▶ What is needed:
Stopping at the line that holds "Structure (mmCIF, N/CA/C/O", repeat the lines below exactly, starting from the very first and including that final line.

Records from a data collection
↓

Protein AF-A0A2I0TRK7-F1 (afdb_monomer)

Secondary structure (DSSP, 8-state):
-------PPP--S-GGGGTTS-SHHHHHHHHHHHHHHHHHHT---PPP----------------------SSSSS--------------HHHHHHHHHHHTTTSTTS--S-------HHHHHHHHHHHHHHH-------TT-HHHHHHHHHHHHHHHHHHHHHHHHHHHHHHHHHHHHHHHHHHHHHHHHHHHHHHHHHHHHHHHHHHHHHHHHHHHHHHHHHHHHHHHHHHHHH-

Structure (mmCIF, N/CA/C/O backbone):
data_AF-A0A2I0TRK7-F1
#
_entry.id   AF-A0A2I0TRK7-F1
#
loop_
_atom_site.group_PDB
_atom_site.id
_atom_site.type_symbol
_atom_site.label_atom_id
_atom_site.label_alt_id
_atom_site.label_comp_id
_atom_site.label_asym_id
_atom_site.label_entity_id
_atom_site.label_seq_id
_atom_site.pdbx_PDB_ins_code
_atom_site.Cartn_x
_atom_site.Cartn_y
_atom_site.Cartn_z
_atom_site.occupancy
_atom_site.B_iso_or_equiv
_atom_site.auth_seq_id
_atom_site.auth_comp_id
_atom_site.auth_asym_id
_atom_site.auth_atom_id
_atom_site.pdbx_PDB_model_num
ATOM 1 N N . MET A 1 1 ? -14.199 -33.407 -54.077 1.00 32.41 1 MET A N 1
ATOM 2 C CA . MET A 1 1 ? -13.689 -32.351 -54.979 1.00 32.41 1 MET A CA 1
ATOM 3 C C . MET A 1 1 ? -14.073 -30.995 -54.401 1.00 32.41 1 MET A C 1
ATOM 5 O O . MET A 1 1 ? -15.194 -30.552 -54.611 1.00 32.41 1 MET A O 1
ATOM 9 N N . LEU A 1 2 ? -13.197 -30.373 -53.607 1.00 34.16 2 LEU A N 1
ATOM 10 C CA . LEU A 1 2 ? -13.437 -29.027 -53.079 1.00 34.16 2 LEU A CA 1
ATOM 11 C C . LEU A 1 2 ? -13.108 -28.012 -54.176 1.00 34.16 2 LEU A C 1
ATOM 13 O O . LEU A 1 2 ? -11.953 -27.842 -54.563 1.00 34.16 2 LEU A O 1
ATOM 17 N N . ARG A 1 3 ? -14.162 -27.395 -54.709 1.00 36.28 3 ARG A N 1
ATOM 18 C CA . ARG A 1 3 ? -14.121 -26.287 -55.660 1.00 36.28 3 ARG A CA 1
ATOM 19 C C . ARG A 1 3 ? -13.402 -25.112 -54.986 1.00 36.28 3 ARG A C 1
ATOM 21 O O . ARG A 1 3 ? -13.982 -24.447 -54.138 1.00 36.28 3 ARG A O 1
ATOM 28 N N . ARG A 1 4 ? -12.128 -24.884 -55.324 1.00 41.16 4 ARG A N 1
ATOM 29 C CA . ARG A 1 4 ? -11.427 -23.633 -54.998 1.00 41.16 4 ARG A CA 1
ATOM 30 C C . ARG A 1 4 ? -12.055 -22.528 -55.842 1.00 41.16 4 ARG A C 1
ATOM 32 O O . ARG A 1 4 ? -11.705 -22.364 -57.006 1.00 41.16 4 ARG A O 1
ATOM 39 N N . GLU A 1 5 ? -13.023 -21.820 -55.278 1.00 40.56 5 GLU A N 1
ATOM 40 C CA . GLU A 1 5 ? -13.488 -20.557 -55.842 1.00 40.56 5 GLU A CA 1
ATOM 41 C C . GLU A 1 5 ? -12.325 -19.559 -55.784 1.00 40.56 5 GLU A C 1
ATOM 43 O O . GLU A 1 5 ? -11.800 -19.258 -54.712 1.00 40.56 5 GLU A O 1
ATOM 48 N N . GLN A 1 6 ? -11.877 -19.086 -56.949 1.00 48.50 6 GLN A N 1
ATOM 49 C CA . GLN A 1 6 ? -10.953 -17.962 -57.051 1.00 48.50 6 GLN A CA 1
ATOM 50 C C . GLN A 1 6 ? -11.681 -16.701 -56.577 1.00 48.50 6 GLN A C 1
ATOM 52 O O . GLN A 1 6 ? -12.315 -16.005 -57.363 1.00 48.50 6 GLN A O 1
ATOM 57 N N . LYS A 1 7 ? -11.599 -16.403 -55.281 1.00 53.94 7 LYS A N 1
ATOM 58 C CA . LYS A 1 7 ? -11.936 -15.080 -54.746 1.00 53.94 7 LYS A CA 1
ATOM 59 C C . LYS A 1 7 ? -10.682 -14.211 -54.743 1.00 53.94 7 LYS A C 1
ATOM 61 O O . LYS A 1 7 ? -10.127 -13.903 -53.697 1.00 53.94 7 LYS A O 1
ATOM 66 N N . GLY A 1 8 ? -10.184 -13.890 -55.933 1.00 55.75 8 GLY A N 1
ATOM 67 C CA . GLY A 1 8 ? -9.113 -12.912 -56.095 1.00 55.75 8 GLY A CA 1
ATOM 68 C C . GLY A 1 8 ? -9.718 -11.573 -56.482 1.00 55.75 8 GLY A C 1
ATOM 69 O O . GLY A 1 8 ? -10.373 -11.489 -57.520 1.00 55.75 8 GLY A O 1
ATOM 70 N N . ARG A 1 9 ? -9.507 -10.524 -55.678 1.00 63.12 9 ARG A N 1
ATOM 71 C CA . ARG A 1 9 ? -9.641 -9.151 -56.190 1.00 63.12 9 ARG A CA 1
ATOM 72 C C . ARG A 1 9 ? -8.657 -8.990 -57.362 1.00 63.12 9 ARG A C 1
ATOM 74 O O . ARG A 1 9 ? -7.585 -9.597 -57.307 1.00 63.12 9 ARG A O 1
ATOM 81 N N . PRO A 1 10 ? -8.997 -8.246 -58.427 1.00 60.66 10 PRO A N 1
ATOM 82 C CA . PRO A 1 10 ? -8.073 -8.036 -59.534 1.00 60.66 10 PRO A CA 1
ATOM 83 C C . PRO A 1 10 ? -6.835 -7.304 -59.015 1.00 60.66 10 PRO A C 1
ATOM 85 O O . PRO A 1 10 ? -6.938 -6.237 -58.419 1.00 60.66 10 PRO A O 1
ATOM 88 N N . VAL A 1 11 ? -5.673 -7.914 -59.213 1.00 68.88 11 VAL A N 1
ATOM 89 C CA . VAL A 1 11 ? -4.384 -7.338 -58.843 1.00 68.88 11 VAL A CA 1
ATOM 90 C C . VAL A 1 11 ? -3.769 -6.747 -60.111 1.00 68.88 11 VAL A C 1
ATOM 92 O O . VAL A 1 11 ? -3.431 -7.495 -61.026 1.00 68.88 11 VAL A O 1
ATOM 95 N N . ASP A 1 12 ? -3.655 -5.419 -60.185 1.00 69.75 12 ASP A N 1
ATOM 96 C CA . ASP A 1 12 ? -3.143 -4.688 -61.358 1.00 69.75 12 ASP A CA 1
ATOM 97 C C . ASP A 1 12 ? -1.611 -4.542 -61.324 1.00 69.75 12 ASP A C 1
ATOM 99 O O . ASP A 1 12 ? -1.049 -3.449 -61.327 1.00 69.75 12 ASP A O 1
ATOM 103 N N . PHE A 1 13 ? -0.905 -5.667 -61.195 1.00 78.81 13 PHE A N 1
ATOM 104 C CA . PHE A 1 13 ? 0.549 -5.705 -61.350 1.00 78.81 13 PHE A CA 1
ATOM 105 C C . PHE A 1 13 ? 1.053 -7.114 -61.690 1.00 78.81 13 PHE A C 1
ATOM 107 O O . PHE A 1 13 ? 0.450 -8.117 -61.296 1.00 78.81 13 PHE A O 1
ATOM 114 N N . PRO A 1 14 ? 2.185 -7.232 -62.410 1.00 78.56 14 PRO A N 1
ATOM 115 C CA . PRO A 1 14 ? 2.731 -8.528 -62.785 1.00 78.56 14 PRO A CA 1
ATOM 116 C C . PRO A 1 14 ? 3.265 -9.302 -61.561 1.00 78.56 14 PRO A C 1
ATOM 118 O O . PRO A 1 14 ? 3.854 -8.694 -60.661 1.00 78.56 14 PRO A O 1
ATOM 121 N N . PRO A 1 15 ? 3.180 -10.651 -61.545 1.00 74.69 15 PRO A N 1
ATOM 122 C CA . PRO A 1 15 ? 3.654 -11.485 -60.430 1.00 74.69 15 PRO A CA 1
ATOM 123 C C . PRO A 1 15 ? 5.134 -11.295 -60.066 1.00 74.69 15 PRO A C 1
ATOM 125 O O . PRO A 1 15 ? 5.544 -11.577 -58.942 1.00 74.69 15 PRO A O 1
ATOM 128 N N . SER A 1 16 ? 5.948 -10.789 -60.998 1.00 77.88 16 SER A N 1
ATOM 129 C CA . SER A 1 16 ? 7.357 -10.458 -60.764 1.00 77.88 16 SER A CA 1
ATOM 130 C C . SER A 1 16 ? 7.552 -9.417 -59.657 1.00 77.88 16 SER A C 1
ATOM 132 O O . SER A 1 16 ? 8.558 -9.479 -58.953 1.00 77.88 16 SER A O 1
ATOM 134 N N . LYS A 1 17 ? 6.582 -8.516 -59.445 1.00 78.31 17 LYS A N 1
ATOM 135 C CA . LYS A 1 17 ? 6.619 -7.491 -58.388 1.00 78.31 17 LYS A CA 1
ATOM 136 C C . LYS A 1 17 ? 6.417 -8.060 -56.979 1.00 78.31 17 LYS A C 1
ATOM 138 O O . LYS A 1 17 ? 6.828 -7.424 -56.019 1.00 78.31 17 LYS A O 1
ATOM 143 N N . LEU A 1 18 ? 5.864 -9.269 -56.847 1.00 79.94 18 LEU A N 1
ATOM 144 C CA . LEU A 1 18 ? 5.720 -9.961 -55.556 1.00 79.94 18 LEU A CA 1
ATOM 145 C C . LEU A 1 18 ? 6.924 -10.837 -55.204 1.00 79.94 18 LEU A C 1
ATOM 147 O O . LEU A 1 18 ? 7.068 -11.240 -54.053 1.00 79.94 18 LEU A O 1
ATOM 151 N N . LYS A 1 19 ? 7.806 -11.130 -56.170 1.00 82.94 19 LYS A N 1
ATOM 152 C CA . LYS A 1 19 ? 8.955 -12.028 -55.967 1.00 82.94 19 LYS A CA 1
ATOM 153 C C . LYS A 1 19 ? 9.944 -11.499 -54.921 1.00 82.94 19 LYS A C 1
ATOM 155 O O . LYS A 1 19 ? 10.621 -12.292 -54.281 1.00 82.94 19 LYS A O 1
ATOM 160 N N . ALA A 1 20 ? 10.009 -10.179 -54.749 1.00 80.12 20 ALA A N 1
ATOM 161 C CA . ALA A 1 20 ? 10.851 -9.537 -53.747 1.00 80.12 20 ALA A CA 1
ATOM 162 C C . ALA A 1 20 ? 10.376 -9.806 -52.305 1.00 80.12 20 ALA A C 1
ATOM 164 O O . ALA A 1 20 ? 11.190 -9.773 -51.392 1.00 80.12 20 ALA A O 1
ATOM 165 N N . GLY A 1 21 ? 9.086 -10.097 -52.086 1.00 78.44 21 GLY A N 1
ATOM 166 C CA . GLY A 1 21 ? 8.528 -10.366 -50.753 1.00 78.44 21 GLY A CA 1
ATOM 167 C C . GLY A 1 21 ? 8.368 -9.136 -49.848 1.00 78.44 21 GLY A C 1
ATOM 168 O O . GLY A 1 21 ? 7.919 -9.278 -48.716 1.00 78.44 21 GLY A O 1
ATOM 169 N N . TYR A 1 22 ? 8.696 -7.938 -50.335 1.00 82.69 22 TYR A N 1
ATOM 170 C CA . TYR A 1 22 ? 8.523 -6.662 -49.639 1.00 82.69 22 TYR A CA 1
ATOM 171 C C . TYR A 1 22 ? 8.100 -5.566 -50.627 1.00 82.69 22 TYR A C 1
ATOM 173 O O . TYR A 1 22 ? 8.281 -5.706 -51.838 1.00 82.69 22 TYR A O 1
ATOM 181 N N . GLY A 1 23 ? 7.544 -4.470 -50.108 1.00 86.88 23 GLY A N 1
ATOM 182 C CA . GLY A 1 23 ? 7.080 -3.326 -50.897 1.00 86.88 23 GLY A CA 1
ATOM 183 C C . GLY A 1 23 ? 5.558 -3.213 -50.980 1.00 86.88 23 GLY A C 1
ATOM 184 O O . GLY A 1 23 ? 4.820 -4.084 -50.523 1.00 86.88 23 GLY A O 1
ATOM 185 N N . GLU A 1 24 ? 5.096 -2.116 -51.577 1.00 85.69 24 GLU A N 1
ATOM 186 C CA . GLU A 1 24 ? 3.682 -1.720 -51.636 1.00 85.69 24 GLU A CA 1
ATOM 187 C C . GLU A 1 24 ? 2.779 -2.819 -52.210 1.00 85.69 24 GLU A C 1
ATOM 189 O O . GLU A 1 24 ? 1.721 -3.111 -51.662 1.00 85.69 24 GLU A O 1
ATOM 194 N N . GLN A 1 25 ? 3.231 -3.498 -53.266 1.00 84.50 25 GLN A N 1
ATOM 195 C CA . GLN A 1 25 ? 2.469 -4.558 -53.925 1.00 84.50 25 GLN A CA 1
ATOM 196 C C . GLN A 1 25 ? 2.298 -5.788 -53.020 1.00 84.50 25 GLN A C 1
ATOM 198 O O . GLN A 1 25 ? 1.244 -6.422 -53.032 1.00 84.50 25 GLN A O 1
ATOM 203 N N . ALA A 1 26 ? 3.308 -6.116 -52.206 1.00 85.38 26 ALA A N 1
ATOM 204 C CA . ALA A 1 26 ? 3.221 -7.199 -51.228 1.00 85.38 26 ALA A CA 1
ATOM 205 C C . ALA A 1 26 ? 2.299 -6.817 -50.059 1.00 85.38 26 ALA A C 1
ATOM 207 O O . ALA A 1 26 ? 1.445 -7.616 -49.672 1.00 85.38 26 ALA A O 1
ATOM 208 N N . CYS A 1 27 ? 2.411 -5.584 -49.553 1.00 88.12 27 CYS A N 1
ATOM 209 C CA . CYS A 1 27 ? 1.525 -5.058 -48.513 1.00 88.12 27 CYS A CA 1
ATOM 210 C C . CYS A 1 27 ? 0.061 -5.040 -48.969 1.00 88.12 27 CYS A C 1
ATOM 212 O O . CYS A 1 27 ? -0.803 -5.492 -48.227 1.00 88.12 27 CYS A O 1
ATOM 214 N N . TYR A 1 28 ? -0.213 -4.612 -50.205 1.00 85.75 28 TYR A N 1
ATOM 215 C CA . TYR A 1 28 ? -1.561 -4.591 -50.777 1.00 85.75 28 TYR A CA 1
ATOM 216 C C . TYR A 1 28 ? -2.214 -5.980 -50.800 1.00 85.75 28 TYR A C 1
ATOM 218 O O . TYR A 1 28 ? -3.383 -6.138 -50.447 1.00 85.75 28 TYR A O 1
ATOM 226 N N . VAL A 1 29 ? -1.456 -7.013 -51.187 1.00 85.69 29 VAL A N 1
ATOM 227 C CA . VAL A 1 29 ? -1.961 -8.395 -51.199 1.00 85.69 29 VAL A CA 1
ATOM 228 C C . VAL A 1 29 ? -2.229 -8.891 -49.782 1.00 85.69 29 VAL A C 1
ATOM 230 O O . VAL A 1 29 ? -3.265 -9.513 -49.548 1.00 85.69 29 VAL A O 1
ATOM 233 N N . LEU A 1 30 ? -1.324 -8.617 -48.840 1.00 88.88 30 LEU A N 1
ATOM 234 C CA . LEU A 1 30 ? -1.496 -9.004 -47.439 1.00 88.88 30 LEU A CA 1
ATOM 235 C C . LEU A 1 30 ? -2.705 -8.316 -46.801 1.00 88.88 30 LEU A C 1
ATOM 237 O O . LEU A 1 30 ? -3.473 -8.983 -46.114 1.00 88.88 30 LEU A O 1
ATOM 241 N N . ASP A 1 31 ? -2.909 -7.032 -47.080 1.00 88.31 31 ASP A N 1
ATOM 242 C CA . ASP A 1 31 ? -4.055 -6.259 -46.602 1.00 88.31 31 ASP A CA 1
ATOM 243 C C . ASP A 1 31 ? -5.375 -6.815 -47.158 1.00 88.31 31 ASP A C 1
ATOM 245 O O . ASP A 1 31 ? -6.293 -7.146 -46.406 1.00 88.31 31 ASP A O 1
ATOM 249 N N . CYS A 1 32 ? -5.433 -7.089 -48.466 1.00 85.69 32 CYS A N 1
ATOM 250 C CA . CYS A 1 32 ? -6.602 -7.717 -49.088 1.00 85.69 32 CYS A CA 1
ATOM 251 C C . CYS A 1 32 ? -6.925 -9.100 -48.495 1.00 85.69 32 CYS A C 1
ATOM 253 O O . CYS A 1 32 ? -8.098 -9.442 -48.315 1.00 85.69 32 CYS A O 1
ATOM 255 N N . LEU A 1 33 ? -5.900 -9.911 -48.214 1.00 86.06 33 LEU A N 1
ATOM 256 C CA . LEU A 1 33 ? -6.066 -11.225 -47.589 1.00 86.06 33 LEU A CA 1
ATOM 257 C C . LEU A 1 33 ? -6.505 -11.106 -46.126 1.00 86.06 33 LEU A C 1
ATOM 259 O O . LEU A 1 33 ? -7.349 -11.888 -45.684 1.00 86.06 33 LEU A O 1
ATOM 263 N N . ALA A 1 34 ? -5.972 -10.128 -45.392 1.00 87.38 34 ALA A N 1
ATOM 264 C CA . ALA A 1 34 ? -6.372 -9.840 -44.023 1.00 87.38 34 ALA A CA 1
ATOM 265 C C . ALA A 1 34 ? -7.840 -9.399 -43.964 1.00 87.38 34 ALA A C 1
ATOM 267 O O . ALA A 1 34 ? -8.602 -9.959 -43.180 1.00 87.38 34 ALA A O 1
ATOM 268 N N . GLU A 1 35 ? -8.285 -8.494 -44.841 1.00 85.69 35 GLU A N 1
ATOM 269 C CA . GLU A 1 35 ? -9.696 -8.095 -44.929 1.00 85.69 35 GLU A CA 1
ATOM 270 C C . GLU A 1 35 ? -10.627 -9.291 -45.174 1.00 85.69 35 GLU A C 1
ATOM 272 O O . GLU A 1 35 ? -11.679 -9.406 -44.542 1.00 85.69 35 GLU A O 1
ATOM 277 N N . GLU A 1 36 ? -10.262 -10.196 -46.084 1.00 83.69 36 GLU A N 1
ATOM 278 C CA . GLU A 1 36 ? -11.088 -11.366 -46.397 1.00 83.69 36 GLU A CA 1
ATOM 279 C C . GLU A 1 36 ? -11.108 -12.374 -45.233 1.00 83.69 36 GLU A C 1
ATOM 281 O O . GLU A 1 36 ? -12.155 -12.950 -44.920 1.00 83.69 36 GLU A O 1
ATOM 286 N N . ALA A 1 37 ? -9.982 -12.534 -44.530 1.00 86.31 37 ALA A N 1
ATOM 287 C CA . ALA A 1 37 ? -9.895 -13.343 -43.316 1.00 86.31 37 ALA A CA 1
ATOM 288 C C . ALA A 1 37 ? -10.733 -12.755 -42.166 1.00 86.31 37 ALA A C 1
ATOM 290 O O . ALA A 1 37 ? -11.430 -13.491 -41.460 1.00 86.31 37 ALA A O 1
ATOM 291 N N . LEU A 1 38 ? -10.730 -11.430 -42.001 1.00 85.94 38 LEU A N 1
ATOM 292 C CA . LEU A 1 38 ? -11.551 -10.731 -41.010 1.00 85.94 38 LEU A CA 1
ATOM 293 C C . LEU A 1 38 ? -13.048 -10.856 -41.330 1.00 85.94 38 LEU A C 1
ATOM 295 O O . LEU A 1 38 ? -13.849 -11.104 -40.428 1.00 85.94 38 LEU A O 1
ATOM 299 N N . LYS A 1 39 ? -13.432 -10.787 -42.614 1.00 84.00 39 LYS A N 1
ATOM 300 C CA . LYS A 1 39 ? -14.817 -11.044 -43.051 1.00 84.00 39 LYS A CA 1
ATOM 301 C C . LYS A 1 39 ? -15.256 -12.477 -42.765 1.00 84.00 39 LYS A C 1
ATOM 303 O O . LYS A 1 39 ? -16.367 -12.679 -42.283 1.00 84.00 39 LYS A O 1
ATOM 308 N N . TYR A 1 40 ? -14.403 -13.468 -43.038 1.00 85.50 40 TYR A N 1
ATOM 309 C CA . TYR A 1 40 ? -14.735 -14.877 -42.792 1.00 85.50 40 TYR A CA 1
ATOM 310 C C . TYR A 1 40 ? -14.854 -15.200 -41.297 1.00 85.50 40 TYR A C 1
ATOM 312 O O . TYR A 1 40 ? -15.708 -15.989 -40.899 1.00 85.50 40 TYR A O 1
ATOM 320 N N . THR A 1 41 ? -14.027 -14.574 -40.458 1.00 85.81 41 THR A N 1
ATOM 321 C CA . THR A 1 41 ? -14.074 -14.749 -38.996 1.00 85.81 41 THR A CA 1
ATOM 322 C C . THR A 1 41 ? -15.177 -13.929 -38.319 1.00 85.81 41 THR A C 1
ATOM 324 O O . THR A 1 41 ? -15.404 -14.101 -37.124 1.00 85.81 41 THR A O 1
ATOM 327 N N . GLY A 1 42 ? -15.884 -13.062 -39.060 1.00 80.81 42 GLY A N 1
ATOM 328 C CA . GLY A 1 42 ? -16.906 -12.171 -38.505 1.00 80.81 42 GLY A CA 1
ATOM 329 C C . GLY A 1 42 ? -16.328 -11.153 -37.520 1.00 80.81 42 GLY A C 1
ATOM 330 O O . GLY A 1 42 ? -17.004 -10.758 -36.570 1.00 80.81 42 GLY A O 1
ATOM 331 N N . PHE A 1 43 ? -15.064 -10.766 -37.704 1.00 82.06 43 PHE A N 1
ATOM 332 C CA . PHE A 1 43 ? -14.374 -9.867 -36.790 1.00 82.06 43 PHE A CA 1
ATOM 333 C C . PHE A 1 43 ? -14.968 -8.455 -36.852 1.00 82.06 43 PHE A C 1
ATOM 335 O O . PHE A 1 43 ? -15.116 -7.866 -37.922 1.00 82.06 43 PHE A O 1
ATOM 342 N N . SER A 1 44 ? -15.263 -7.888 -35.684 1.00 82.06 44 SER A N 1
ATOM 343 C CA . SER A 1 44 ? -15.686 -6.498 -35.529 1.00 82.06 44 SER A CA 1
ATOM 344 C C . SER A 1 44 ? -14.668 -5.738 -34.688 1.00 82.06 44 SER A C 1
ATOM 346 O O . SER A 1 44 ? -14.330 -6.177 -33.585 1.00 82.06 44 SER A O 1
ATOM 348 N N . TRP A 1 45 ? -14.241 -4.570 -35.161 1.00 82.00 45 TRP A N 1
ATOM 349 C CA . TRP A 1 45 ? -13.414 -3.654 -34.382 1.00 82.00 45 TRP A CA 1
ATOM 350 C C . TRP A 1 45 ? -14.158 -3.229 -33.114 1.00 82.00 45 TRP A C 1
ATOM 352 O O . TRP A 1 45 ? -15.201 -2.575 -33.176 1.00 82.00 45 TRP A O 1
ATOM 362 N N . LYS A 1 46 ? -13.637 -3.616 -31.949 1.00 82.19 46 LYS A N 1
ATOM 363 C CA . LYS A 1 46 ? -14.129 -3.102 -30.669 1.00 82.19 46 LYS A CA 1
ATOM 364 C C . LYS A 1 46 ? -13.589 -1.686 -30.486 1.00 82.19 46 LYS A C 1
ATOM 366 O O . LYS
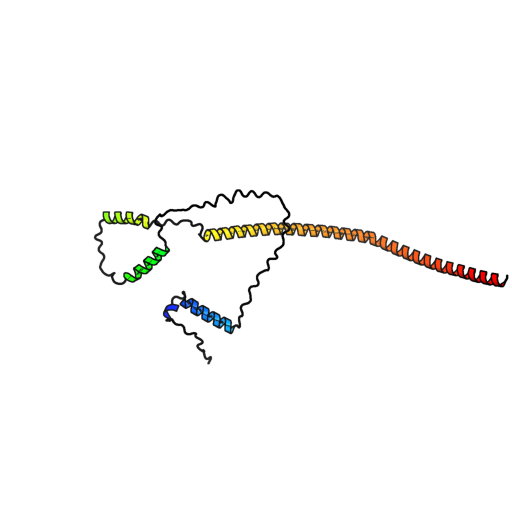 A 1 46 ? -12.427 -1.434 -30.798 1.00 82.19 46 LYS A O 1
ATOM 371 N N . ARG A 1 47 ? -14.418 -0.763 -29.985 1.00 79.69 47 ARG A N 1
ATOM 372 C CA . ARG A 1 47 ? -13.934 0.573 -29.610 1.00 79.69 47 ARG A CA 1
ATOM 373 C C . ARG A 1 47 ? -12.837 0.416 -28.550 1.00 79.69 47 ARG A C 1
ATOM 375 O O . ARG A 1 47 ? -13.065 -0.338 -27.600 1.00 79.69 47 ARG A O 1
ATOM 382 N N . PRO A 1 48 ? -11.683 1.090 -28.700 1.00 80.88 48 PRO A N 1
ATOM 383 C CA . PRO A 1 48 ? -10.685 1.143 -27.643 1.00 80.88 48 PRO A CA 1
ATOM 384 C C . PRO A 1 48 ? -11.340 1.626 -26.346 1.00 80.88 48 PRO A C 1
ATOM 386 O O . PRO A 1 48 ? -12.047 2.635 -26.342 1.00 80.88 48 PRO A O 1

↑

▶ Worked solution:
Protein AF-A0A2I0TRK7-F1 (afdb_monomer)

Secondary structure (DSSP, 8-state):
-------PPP--S-GGGGTTS-SHHHHHHHHHHHHHHHHHHT---PPP----------------------SSSSS--------------HHHHHHHHHHHTTTSTTS--S-------HHHHHHHHHHHHHHH-------TT-HHHHHHHHHHHHHHHHHHHHHHHHHHHHHHHHHHHHHHHHHHHHHHHHHHHHHHHHHHHHHHHHHHHHHHHHHHHHHHHHHHHHHHHHHHHHH-

Structure (mmCIF, N/CA/C/O backbone):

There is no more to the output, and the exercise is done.